HOW TO COMPLETE THIS TASK:
All lines with the word "chain" are to be found and copied from the listing.

Top of SOURCE INFORMATION

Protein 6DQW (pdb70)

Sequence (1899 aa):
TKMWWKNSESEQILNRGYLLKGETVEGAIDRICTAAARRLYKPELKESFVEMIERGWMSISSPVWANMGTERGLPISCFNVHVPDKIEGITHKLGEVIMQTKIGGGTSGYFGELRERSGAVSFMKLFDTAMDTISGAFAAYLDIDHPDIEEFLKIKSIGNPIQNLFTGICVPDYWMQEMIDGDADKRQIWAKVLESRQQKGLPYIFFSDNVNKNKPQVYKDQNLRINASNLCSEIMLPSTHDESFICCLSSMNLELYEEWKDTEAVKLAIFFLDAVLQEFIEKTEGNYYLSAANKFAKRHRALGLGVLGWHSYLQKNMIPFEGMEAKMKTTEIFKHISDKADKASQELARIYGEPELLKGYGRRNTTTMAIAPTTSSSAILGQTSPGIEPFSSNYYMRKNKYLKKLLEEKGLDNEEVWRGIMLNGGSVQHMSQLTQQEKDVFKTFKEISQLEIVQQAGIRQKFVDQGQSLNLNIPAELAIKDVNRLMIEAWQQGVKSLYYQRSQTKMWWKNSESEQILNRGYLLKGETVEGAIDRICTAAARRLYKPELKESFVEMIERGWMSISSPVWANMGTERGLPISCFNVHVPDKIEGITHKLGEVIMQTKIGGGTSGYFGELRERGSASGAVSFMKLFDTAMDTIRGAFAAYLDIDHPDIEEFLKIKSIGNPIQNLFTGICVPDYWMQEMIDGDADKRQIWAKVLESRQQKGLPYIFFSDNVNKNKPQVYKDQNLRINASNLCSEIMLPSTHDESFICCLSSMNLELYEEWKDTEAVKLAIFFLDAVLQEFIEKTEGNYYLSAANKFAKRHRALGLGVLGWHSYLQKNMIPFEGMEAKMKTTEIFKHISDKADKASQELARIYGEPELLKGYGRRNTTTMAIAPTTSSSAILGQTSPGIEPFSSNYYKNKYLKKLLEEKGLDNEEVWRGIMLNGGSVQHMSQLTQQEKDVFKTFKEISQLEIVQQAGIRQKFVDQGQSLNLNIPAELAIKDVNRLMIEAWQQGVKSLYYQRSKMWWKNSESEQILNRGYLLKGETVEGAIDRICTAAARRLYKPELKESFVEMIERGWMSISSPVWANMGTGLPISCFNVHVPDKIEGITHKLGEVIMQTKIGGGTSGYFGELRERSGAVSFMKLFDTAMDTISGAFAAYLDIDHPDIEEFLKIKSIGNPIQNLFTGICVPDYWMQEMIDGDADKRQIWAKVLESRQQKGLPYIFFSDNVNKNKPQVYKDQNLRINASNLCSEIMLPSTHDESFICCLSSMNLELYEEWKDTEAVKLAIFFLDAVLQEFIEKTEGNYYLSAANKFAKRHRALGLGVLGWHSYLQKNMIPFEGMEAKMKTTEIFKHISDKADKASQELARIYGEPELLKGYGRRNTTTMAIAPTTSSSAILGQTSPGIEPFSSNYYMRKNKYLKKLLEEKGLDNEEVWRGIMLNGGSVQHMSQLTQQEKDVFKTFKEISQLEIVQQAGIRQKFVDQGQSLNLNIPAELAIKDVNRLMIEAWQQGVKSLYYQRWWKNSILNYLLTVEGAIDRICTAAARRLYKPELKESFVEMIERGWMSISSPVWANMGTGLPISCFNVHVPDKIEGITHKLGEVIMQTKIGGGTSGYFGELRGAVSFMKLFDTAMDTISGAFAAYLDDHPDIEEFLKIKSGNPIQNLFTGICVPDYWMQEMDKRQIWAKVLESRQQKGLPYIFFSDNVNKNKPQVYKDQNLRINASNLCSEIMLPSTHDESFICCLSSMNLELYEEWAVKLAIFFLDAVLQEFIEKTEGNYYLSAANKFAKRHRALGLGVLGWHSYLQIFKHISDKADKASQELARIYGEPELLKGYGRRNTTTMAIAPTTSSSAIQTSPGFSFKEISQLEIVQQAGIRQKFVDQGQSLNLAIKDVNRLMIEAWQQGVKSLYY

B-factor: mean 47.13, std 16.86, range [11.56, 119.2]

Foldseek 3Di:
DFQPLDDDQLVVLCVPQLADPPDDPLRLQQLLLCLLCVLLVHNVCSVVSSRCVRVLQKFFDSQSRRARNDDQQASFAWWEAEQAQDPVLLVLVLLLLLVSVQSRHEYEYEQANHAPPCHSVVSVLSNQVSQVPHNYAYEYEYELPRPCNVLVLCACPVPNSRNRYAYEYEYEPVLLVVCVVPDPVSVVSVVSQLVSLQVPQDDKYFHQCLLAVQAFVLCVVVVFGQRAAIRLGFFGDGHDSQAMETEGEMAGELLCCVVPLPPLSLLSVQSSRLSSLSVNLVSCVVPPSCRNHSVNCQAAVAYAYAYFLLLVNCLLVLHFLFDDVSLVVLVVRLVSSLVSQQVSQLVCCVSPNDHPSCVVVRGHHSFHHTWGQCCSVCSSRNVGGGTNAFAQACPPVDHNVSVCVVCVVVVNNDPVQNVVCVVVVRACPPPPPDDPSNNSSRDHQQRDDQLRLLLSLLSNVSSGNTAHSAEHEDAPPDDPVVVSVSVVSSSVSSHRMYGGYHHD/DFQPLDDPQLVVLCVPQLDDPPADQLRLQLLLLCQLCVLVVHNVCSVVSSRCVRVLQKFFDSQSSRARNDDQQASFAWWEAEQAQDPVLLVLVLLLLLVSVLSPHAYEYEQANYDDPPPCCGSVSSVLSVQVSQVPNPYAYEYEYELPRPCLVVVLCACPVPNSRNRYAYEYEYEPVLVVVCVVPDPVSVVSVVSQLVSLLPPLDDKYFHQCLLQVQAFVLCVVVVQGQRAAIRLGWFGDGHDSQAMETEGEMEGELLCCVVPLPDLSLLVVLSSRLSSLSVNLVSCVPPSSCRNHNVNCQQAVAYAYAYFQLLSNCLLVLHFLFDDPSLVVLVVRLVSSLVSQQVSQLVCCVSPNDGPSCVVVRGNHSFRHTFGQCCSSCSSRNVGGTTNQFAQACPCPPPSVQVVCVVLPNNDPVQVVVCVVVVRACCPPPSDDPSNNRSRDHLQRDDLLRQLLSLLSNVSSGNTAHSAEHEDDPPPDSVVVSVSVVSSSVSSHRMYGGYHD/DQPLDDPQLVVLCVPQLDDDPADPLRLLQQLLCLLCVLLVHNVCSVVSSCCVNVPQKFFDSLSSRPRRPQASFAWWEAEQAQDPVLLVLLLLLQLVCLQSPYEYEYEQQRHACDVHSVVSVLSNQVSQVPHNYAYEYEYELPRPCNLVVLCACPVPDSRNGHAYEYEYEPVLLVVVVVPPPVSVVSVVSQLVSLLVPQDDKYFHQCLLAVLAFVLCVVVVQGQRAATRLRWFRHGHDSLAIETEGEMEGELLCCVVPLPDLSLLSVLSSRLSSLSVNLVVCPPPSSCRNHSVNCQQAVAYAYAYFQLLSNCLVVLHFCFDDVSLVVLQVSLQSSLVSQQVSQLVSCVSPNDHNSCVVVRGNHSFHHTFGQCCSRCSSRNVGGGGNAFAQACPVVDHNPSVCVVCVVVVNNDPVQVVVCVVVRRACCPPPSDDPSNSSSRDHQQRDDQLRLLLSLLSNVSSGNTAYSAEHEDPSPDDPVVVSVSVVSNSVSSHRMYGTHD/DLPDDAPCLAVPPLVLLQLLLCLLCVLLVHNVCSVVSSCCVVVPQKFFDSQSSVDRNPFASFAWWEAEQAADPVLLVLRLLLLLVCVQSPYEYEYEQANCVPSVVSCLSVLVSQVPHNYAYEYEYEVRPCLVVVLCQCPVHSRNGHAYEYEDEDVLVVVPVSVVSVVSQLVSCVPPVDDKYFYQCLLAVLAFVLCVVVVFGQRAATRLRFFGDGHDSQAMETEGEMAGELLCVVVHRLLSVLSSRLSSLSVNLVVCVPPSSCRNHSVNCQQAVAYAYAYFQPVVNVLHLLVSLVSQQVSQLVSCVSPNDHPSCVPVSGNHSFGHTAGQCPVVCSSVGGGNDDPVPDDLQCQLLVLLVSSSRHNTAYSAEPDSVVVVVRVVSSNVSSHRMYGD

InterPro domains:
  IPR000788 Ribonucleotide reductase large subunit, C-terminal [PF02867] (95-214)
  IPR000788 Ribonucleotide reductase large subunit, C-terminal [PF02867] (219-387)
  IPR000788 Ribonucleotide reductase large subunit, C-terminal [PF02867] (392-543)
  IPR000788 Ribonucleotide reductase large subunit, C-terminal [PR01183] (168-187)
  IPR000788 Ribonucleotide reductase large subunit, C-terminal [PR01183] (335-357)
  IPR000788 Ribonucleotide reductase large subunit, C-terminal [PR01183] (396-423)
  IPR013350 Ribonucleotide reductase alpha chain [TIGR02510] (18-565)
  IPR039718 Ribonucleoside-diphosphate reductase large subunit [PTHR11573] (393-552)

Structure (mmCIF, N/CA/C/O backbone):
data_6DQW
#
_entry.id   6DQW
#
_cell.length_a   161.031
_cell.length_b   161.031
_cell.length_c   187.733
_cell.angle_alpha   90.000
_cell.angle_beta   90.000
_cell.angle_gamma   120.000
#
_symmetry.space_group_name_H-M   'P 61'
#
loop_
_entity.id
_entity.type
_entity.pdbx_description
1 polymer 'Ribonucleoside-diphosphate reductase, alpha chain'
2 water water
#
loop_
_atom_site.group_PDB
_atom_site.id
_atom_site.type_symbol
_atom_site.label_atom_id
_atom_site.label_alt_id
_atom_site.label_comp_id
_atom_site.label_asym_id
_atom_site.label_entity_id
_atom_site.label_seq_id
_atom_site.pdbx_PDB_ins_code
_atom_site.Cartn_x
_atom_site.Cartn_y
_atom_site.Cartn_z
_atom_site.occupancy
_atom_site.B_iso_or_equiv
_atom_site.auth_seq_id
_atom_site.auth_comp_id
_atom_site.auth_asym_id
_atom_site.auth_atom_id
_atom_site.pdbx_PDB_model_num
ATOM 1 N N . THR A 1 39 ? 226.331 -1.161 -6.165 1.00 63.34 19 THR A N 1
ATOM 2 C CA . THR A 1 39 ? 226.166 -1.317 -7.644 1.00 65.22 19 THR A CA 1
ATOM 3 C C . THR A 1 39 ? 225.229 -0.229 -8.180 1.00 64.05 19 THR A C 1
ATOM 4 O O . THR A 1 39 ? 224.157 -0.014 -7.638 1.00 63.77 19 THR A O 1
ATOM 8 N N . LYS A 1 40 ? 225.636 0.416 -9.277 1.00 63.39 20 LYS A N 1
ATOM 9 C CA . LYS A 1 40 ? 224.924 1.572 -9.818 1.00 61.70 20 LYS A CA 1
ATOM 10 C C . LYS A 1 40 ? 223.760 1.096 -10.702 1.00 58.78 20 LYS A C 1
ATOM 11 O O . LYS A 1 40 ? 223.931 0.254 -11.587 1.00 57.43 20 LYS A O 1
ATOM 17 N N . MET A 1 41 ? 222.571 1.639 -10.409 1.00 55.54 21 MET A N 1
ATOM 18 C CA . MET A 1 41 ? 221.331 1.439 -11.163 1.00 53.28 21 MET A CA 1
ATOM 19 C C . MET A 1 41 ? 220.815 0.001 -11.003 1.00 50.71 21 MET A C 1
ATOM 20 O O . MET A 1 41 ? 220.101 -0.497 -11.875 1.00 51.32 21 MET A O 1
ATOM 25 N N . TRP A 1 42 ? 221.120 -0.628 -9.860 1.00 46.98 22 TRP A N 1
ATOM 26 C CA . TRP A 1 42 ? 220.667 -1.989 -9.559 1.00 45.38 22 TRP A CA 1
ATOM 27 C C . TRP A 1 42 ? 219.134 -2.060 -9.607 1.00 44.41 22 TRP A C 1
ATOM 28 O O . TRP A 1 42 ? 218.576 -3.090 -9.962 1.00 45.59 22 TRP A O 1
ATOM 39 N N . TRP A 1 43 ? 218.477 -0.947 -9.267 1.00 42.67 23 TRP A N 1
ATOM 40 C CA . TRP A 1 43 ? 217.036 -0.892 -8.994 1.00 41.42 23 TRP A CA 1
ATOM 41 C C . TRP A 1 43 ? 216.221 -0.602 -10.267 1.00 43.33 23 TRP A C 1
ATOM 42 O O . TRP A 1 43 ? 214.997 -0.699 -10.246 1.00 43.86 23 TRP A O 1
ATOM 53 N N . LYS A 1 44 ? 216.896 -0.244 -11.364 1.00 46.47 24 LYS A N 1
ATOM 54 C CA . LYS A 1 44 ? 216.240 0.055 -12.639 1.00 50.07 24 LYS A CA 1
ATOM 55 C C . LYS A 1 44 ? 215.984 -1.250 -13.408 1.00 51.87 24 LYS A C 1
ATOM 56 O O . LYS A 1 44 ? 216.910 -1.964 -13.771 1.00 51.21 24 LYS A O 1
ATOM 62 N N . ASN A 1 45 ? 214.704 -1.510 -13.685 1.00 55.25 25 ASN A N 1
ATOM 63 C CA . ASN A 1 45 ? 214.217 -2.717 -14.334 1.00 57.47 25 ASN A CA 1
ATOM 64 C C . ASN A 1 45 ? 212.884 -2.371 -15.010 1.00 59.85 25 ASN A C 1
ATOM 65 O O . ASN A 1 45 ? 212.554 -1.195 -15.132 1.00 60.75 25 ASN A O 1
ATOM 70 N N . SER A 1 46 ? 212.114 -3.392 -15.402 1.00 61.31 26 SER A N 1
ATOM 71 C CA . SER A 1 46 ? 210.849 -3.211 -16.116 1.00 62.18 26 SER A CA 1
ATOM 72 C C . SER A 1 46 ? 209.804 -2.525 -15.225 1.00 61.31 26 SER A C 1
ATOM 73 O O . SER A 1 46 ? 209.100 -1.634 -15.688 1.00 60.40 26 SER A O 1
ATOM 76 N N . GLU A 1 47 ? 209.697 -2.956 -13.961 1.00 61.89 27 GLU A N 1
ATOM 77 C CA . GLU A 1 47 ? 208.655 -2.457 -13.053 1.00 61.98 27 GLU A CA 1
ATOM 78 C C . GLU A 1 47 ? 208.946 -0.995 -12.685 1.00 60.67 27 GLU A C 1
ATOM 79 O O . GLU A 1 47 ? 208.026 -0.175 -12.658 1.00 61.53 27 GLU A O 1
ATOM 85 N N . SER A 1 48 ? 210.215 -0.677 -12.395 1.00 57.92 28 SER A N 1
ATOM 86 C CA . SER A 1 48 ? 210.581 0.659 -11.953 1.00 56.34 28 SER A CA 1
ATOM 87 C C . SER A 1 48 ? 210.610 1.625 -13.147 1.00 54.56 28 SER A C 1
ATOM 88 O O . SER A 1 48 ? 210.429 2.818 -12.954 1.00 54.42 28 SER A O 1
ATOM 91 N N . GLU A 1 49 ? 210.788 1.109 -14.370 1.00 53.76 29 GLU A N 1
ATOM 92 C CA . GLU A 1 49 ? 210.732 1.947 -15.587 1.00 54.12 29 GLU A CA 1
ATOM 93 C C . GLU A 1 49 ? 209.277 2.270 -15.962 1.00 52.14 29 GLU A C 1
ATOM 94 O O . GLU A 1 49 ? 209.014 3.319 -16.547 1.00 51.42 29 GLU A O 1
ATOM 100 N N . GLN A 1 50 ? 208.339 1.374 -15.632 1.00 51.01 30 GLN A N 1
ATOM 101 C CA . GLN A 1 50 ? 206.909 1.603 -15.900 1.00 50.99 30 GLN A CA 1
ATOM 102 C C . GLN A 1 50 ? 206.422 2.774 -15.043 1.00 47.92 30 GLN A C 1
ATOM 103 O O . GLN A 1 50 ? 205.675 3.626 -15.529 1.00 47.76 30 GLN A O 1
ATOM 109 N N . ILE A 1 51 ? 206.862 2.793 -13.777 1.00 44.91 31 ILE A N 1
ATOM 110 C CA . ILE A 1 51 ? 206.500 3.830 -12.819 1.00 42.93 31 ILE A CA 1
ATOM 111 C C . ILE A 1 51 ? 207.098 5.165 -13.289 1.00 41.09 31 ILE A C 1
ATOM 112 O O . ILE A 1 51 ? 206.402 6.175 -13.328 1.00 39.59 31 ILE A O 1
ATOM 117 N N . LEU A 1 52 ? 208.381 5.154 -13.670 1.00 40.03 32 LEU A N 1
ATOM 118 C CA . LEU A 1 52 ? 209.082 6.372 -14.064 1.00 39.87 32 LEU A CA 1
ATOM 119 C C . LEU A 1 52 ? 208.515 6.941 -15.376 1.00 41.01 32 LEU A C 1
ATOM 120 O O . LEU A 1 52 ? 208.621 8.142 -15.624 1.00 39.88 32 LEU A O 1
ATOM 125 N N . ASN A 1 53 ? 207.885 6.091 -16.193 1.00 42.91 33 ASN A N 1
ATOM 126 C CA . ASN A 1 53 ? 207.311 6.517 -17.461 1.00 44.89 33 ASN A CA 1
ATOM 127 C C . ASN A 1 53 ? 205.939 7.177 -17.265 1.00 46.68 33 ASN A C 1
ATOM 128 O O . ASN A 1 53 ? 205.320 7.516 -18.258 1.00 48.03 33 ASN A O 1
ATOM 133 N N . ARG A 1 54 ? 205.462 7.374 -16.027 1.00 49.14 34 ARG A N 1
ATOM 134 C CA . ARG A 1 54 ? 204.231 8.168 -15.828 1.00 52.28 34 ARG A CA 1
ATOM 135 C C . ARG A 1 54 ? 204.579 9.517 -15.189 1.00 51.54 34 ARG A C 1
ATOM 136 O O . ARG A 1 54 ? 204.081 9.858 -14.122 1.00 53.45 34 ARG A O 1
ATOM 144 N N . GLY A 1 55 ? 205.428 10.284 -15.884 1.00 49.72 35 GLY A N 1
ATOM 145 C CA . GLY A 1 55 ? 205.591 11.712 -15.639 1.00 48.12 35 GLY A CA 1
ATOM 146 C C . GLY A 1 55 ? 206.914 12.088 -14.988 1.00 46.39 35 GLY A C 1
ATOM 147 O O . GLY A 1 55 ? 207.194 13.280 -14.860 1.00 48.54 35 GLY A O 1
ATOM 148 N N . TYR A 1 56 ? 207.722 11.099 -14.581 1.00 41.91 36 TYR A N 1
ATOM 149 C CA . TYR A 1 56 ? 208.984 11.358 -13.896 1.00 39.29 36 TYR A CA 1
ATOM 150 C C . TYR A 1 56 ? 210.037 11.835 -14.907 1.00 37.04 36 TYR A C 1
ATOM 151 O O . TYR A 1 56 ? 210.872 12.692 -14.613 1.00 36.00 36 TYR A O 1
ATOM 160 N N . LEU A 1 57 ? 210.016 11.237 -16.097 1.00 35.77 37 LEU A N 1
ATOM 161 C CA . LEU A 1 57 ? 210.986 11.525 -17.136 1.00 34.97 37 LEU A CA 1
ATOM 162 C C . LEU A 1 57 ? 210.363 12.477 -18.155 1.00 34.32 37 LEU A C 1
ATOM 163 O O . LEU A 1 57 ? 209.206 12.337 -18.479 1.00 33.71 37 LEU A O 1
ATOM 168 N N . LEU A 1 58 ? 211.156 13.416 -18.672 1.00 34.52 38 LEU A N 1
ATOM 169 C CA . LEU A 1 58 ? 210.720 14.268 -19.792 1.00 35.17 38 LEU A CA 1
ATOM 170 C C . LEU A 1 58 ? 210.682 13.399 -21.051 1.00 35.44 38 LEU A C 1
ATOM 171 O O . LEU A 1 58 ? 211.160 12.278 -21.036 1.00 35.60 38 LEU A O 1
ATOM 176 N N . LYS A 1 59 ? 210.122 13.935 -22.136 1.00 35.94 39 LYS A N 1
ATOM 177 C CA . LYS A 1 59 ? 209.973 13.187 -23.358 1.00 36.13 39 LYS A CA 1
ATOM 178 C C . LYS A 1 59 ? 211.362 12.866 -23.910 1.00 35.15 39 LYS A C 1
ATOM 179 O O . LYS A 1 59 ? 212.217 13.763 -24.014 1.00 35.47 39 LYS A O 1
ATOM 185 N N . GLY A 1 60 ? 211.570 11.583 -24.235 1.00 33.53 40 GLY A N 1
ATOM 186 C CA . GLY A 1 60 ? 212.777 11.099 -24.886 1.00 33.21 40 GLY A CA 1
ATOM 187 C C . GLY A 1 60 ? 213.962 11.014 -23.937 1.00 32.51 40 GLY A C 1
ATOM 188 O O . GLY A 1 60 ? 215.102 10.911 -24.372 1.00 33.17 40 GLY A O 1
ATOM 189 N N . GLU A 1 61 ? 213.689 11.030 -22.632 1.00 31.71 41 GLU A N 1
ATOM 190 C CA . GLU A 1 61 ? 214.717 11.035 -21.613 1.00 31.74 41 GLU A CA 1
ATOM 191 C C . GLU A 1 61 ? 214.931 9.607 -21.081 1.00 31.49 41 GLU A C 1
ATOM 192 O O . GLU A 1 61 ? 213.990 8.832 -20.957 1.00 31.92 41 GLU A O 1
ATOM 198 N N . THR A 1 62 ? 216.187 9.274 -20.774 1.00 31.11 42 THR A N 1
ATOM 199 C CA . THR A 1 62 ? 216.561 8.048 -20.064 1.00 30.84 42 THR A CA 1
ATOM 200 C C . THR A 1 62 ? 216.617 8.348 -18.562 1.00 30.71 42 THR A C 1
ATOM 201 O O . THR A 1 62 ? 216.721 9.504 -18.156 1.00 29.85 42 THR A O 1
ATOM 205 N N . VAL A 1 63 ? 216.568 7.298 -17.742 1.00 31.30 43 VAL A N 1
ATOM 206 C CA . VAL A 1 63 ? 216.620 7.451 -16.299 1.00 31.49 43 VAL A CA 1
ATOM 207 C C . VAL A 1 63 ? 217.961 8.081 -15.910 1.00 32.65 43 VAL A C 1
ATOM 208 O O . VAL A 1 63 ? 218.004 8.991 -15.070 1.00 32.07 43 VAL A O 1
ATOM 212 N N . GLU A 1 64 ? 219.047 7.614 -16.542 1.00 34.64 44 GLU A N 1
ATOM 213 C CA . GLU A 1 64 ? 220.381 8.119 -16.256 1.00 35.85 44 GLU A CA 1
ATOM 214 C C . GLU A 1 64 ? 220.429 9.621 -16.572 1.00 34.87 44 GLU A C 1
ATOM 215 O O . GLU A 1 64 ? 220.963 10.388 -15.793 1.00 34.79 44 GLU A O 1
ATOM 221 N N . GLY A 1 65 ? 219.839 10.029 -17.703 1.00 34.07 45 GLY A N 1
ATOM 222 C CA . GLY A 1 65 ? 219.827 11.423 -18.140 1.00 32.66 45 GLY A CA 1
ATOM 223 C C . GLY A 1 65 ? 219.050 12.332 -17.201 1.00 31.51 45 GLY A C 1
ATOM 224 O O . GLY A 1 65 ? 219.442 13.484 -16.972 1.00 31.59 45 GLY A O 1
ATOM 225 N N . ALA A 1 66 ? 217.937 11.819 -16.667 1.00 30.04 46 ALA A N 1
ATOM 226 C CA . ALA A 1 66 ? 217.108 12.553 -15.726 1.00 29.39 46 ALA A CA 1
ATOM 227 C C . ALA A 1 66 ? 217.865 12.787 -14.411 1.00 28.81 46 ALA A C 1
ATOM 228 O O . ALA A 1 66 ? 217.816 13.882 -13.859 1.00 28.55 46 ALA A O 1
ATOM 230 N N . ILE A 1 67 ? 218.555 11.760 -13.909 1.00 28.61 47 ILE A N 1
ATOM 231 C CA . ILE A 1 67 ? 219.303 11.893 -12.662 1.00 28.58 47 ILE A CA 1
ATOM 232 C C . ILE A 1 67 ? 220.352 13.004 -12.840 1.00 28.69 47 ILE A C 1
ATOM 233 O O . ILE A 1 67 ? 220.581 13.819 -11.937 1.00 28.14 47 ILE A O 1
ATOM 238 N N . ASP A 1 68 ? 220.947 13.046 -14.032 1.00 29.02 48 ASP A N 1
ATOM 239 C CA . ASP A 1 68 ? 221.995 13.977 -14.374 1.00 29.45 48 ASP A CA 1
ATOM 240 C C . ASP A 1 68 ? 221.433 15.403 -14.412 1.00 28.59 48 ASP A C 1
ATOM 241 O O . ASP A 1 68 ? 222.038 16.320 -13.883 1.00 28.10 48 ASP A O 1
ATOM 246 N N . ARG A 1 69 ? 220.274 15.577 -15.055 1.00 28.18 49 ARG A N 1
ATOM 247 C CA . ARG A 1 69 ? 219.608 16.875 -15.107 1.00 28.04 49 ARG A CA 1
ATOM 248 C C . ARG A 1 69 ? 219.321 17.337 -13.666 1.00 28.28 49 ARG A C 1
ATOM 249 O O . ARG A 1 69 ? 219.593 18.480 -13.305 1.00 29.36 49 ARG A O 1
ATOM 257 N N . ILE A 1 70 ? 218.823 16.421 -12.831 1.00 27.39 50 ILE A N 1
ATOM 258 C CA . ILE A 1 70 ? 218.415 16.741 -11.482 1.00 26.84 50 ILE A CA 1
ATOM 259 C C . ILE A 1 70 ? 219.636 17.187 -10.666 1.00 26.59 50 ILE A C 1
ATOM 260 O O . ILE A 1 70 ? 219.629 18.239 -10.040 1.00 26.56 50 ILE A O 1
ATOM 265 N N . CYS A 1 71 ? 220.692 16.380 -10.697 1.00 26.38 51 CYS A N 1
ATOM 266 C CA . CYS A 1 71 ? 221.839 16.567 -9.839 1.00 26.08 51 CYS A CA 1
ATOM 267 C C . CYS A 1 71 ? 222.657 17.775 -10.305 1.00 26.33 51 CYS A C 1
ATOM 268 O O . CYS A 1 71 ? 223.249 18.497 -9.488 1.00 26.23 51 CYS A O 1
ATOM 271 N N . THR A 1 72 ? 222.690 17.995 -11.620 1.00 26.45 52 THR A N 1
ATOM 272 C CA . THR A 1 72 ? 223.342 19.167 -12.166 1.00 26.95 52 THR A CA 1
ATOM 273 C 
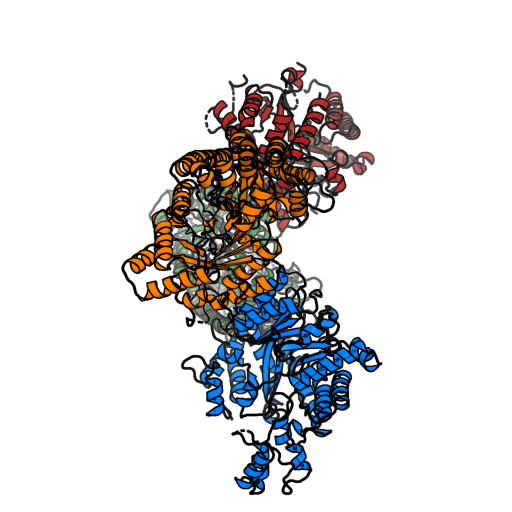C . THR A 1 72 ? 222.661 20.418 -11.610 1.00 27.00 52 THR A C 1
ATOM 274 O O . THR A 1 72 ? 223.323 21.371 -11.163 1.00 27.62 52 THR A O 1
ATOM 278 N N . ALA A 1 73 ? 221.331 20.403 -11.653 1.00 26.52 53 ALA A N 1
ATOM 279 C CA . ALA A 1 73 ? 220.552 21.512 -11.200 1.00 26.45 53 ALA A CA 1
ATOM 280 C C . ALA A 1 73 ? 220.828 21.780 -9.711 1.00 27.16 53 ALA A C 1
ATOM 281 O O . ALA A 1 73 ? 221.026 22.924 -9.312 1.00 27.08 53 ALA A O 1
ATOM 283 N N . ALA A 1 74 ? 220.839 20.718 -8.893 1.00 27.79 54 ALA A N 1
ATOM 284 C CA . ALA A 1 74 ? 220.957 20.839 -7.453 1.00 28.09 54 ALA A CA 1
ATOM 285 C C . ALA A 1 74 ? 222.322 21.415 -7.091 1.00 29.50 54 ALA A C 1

Bottom of SOURCE INFORMATION

RESULT FOR THIS EXERCISE:
  IPR013350 Ribonucleotide reductase alpha chain [TIGR02510] (18-565)
1 polymer 'Ribonucleoside-diphosphate reductase, alpha chain'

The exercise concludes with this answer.